Kiedyś poleciałem do Sztokholmu na mecz reprezentacji Łazarka i miałem na stadionie Rasunda rozdwojenie jaźni. Dlaczego? Wcześniej miesiącami udowadniałem na łamach, że „Baryła”, choć rubaszny, to nie jest selekcjoner na miarę naszych oczekiwań. Podczas meczu kibicowałem naszym, ale z drugiej strony stracone gole potwierdzały tezy prasowe.
Dziś, po Chorzowie, dumnych jest znacznie więcej. Każdy klei się do Janka, młodsi koledzy biją brawa zaraz po jego wejściu na konferencję prasową, a przecież jeszcze całkiem niedawno co drugi z nich dzielił włos na czworo, dowodząc, że Urban jest „za miękki”. Co z tego, że mądry, jedyny sensowny. Skoro okularnik i do tego dowcipny.
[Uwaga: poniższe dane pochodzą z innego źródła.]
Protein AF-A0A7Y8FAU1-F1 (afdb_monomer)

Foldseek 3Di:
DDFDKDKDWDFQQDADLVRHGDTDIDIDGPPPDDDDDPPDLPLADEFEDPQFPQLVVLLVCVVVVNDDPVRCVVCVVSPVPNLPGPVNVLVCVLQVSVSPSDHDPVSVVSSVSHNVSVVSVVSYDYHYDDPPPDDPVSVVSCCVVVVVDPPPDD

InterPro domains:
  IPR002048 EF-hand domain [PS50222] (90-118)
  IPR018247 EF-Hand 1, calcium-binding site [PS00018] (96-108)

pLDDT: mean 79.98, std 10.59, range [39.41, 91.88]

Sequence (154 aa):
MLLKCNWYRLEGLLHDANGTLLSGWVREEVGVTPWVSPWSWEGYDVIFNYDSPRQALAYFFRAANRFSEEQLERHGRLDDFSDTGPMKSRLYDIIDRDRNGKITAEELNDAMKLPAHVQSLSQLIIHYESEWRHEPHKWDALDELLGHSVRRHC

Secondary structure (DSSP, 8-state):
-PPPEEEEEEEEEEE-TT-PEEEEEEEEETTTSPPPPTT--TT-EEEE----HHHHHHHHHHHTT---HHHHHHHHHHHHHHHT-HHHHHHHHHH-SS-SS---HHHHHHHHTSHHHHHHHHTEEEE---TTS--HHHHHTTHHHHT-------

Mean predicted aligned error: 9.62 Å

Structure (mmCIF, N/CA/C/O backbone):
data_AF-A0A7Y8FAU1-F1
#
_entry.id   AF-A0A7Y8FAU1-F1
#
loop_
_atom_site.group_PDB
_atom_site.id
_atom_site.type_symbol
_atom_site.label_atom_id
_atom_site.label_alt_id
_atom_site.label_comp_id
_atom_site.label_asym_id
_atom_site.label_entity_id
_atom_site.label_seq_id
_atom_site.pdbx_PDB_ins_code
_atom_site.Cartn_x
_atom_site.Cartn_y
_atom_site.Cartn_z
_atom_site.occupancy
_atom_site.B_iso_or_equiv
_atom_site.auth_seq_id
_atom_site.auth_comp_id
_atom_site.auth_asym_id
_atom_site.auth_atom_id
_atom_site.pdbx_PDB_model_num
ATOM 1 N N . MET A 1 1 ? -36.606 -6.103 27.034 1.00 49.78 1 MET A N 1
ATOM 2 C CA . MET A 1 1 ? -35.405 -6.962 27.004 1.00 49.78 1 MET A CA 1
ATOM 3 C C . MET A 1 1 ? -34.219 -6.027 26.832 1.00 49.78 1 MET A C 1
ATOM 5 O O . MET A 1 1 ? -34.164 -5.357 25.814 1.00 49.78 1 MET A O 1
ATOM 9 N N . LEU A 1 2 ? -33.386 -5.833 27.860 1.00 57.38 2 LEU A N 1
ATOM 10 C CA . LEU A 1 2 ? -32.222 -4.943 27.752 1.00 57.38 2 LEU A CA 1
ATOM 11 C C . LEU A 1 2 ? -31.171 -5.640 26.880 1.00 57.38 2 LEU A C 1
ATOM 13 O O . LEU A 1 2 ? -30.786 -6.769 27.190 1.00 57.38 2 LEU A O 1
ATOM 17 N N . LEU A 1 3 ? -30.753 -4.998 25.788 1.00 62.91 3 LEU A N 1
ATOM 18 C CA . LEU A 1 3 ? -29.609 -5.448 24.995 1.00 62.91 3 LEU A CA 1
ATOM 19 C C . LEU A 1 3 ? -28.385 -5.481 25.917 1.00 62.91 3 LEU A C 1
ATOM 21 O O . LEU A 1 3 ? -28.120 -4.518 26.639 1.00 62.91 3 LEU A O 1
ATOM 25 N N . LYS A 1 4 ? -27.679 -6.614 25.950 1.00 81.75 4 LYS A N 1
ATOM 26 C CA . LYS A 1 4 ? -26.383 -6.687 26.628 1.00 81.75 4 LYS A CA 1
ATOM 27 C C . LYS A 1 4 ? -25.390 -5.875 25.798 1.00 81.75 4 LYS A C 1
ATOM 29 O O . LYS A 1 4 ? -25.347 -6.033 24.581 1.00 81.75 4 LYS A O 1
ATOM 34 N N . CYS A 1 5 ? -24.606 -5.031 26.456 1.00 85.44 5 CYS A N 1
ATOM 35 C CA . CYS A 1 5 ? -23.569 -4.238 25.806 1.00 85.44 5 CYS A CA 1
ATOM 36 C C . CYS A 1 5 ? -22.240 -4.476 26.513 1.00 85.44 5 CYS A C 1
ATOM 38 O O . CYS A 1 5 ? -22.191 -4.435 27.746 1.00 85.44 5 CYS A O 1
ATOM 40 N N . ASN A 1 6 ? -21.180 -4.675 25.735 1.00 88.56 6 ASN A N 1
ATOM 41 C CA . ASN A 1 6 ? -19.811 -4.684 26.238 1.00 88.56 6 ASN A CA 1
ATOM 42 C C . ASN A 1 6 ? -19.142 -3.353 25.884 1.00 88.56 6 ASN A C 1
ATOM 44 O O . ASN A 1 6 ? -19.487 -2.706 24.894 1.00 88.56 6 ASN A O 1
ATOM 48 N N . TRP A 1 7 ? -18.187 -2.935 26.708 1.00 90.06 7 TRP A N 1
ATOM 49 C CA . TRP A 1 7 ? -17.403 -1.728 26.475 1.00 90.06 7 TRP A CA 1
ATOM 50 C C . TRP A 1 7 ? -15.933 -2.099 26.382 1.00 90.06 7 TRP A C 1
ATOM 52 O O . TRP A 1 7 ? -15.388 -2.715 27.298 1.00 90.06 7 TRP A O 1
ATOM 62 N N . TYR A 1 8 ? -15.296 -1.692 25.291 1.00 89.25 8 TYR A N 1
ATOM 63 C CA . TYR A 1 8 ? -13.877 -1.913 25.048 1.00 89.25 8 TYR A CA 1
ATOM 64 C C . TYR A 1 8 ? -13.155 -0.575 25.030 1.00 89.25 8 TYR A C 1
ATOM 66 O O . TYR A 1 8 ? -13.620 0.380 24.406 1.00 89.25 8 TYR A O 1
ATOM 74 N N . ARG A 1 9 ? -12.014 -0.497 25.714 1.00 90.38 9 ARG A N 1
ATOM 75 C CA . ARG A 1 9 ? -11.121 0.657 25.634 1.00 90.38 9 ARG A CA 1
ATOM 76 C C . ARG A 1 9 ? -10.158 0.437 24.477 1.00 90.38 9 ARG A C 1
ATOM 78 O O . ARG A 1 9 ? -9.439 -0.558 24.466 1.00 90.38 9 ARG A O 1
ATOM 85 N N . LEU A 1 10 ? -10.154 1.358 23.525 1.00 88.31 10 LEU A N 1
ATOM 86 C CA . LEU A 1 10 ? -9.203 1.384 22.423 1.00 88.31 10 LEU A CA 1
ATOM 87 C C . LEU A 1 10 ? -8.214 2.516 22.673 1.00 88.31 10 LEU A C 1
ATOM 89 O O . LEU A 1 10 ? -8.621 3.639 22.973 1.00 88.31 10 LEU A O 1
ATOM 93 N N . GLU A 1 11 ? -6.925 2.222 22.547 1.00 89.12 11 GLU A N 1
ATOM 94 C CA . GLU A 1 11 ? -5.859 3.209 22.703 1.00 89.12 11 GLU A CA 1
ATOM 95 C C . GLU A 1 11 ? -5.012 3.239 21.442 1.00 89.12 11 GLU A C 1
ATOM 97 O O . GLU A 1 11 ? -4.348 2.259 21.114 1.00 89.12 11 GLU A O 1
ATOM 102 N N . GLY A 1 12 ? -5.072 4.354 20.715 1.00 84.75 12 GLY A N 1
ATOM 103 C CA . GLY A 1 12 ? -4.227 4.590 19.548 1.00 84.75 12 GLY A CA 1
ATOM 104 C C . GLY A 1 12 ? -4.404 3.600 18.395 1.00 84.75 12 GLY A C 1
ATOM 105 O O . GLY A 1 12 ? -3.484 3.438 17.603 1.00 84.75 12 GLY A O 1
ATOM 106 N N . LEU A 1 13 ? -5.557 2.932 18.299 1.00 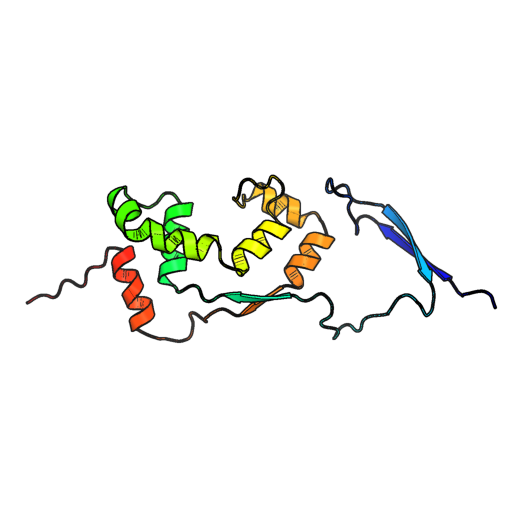84.31 13 LEU A N 1
ATOM 107 C CA . LEU A 1 13 ? -5.851 1.969 17.228 1.00 84.31 13 LEU A CA 1
ATOM 108 C C . LEU A 1 13 ? -6.548 2.619 16.029 1.00 84.31 13 LEU A C 1
ATOM 110 O O . LEU A 1 13 ? -6.281 2.270 14.882 1.00 84.31 13 LEU A O 1
ATOM 114 N N . LEU A 1 14 ? -7.444 3.567 16.299 1.00 86.12 14 LEU A N 1
ATOM 115 C CA . LEU A 1 14 ? -8.198 4.295 15.282 1.00 86.12 14 LEU A CA 1
ATOM 116 C C . LEU A 1 14 ? -7.575 5.673 15.068 1.00 86.12 14 LEU A C 1
ATOM 118 O O . LEU A 1 14 ? -6.921 6.195 15.968 1.00 86.12 14 LEU A O 1
ATOM 122 N N . HIS A 1 15 ? -7.798 6.274 13.903 1.00 86.88 15 HIS A N 1
ATOM 123 C CA . HIS A 1 15 ? -7.379 7.642 13.611 1.00 86.88 15 HIS A CA 1
ATOM 124 C C . HIS A 1 15 ? -8.512 8.435 12.955 1.00 86.88 15 HIS A C 1
ATOM 126 O O . HIS A 1 15 ? -9.421 7.855 12.360 1.00 86.88 15 HIS A O 1
ATOM 132 N N . ASP A 1 16 ? -8.476 9.758 13.102 1.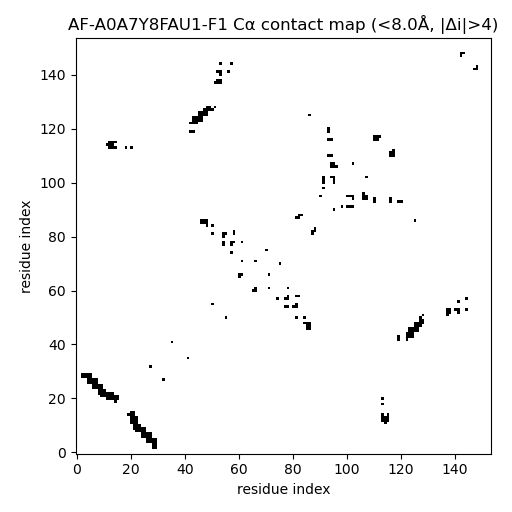00 86.62 16 ASP A N 1
ATOM 133 C CA . ASP A 1 16 ? -9.370 10.666 12.382 1.00 86.62 16 ASP A CA 1
ATOM 134 C C . ASP A 1 16 ? -8.888 10.928 10.943 1.00 86.62 16 ASP A C 1
ATOM 136 O O . ASP A 1 16 ? -7.830 10.464 10.532 1.00 86.62 16 ASP A O 1
ATOM 140 N N . ALA A 1 17 ? -9.627 11.727 10.167 1.00 81.81 17 ALA A N 1
ATOM 141 C CA . ALA A 1 17 ? -9.240 12.080 8.794 1.00 81.81 17 ALA A CA 1
ATOM 142 C C . ALA A 1 17 ? -7.882 12.811 8.685 1.00 81.81 17 ALA A C 1
ATOM 144 O O . ALA A 1 17 ? -7.313 12.900 7.599 1.00 81.81 17 ALA A O 1
ATOM 145 N N . ASN A 1 18 ? -7.352 13.334 9.796 1.00 82.50 18 ASN A N 1
ATOM 146 C CA . ASN A 1 18 ? -6.054 13.996 9.857 1.00 82.50 18 ASN A CA 1
ATOM 147 C C . ASN A 1 18 ? -4.932 13.057 10.340 1.00 82.50 18 ASN A C 1
ATOM 149 O O . ASN A 1 18 ? -3.802 13.519 10.518 1.00 82.50 18 ASN A O 1
ATOM 153 N N . GLY A 1 19 ? -5.206 11.765 10.547 1.00 79.75 19 GLY A N 1
ATOM 154 C CA . GLY A 1 19 ? -4.228 10.802 11.057 1.00 79.75 19 GLY A CA 1
ATOM 155 C C . GLY A 1 19 ? -3.942 10.959 12.551 1.00 79.75 19 GLY A C 1
ATOM 156 O O . GLY A 1 19 ? -2.955 10.424 13.051 1.00 79.75 19 GLY A O 1
ATOM 157 N N . THR A 1 20 ? -4.776 11.692 13.290 1.00 87.25 20 THR A N 1
ATOM 158 C CA . THR A 1 20 ? -4.615 11.818 14.739 1.00 87.25 20 THR A CA 1
ATOM 159 C C . THR A 1 20 ? -5.175 10.576 15.406 1.00 87.25 20 THR A C 1
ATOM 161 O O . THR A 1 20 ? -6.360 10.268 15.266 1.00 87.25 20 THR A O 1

Jest wtorek, przeglądam stare, bo już sprzed 48 godzin, tweety. Piszą teraz X, ale także Y i Z. Każdy ma coś od siebie do dodania, każdy chwali, każdy wiedział, że to właściwy trener na właściwym miejscu. Także prezes K. To dlaczego zwlekał z tą nominacją i odbijał się od ściany do ściany. Mam nie najgorszą pamięć, więc pozostały słowa zapewnień, że Skorża to jego pierwszy wybór, a i Brzęczek byłby niezły.
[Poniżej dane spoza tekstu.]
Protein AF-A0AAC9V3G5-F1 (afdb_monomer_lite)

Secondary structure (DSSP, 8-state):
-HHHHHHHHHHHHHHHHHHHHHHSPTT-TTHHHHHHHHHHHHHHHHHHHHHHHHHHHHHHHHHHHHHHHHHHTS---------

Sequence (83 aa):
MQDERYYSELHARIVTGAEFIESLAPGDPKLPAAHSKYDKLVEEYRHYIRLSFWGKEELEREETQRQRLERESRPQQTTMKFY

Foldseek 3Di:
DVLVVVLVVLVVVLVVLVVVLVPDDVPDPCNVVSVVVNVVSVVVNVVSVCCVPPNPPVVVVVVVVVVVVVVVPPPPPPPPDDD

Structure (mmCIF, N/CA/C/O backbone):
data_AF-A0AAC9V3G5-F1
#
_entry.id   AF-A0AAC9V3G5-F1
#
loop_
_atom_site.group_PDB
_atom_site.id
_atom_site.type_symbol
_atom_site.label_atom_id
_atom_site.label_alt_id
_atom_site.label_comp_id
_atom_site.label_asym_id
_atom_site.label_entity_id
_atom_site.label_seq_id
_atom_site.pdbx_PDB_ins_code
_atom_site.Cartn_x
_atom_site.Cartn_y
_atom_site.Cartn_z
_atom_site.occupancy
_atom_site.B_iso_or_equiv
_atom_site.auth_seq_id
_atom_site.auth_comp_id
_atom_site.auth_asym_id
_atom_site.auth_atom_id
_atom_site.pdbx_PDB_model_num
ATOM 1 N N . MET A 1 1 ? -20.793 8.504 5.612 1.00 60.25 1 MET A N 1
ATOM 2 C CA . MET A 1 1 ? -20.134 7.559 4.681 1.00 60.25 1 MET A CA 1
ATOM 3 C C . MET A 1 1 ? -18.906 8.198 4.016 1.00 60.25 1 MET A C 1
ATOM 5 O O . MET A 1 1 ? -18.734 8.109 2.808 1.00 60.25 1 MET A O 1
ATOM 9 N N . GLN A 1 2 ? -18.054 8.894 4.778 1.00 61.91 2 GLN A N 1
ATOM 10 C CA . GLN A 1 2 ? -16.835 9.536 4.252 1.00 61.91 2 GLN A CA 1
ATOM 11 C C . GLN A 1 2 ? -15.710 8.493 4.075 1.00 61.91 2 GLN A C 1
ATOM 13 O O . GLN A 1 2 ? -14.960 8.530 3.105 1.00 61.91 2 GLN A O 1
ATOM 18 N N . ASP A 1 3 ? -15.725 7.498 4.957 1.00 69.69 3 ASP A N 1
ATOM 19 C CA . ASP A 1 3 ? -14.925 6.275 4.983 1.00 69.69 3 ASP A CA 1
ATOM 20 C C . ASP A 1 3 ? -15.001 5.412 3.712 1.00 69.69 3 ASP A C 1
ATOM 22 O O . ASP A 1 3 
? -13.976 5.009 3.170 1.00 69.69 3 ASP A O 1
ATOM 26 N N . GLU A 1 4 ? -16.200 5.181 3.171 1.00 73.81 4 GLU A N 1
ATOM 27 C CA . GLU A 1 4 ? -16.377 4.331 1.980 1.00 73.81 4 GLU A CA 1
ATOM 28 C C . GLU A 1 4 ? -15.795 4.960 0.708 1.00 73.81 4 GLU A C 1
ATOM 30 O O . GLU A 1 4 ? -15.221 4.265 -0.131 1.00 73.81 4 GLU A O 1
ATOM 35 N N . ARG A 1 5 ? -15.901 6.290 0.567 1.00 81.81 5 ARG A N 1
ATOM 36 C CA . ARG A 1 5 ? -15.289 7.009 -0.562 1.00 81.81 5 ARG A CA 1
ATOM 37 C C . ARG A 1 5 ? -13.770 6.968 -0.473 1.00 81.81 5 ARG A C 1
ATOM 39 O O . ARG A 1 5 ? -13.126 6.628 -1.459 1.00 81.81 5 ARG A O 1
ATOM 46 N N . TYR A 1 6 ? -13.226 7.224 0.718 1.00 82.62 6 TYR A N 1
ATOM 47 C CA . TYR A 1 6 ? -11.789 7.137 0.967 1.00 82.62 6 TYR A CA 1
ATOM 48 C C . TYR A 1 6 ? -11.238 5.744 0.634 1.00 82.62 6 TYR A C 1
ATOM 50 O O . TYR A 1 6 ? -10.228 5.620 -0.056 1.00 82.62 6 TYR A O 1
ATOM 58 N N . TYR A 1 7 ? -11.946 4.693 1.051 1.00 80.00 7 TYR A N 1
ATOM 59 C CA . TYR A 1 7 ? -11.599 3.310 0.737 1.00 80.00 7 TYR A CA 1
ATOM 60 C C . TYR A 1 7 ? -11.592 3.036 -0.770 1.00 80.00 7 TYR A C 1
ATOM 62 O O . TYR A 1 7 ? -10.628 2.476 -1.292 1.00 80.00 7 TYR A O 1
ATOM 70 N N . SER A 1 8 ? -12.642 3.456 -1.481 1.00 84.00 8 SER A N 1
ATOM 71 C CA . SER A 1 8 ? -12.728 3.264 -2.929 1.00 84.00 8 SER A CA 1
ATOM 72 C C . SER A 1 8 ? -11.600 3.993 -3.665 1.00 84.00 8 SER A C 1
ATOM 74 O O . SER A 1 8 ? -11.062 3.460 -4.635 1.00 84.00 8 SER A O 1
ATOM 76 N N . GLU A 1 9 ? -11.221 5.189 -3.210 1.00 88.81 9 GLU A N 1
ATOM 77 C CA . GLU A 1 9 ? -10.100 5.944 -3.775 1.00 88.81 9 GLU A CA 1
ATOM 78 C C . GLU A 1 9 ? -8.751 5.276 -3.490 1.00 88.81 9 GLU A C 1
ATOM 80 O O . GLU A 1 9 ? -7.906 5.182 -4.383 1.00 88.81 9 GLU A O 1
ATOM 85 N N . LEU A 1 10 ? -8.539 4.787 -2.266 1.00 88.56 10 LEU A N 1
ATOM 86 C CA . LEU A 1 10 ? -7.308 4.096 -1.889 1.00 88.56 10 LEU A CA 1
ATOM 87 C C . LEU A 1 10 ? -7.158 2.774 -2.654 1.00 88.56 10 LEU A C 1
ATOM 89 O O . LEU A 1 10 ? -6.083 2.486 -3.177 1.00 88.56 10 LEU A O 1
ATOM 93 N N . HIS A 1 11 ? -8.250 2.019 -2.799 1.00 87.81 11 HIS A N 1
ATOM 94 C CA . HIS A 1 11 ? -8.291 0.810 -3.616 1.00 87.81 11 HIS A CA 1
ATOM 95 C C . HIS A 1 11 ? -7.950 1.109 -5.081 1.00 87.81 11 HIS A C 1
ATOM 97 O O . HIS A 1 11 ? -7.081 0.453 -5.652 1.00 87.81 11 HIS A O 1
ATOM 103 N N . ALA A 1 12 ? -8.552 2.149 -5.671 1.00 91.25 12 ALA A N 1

Pewnie dlatego zaraz po przeczytaniu wpisu króla disco polo przypomniał mi się stary, ale nie za czerstwy dowcip. Czas powstania? PRL. Wtedy większość Polaków paliła w piecach, a nie zioło, więc przed zimą gremialnie kupowano węgiel w składach opałowych. Po zakupie ktoś musiał to przywieźć pod okno piwnicy albo pod komórkę. A komórka to nie był smartfon, tylko drewniana szopa. Trzymano w niej zapasową papę do łatania dachów oraz właśnie węgiel kamienny. I to wtedy powszechnie szanowanym zawodem był wozak. Taki gość miał konia pociągowego, a nie na biegunach, i furmankę na oponach. Miał też długą listę oczekujących na węgiel, ale średnio już po tygodniu dowoził opał do gospodarstwa. Podjeżdżał pod bramę i krzyczał na całe gardło:
- Wongiel przywiezłem! Wongiel przywiezłem.
Raz, nie byłem przy tym, ale wierzę na słowo świadkowi epoki, urobiony po kopyta koń odwrócił łeb w stronę wozaka i przemówił ludzkim głosem:
- Tak, k..., ty przywiozłeś. I nawet się nie zmęczyłeś zanadto.
Opisana scena pasuje jak ulał do wpisu prezesa K.:
„Plan wykonany! Pewnie wygrywamy z Finami. Brawa dla zawodników i sztabu. Kibice ponieśli nas dzisiaj do zwycięstwa. W dwóch meczach zdobywamy cenne cztery punkty i wracamy do gry!”.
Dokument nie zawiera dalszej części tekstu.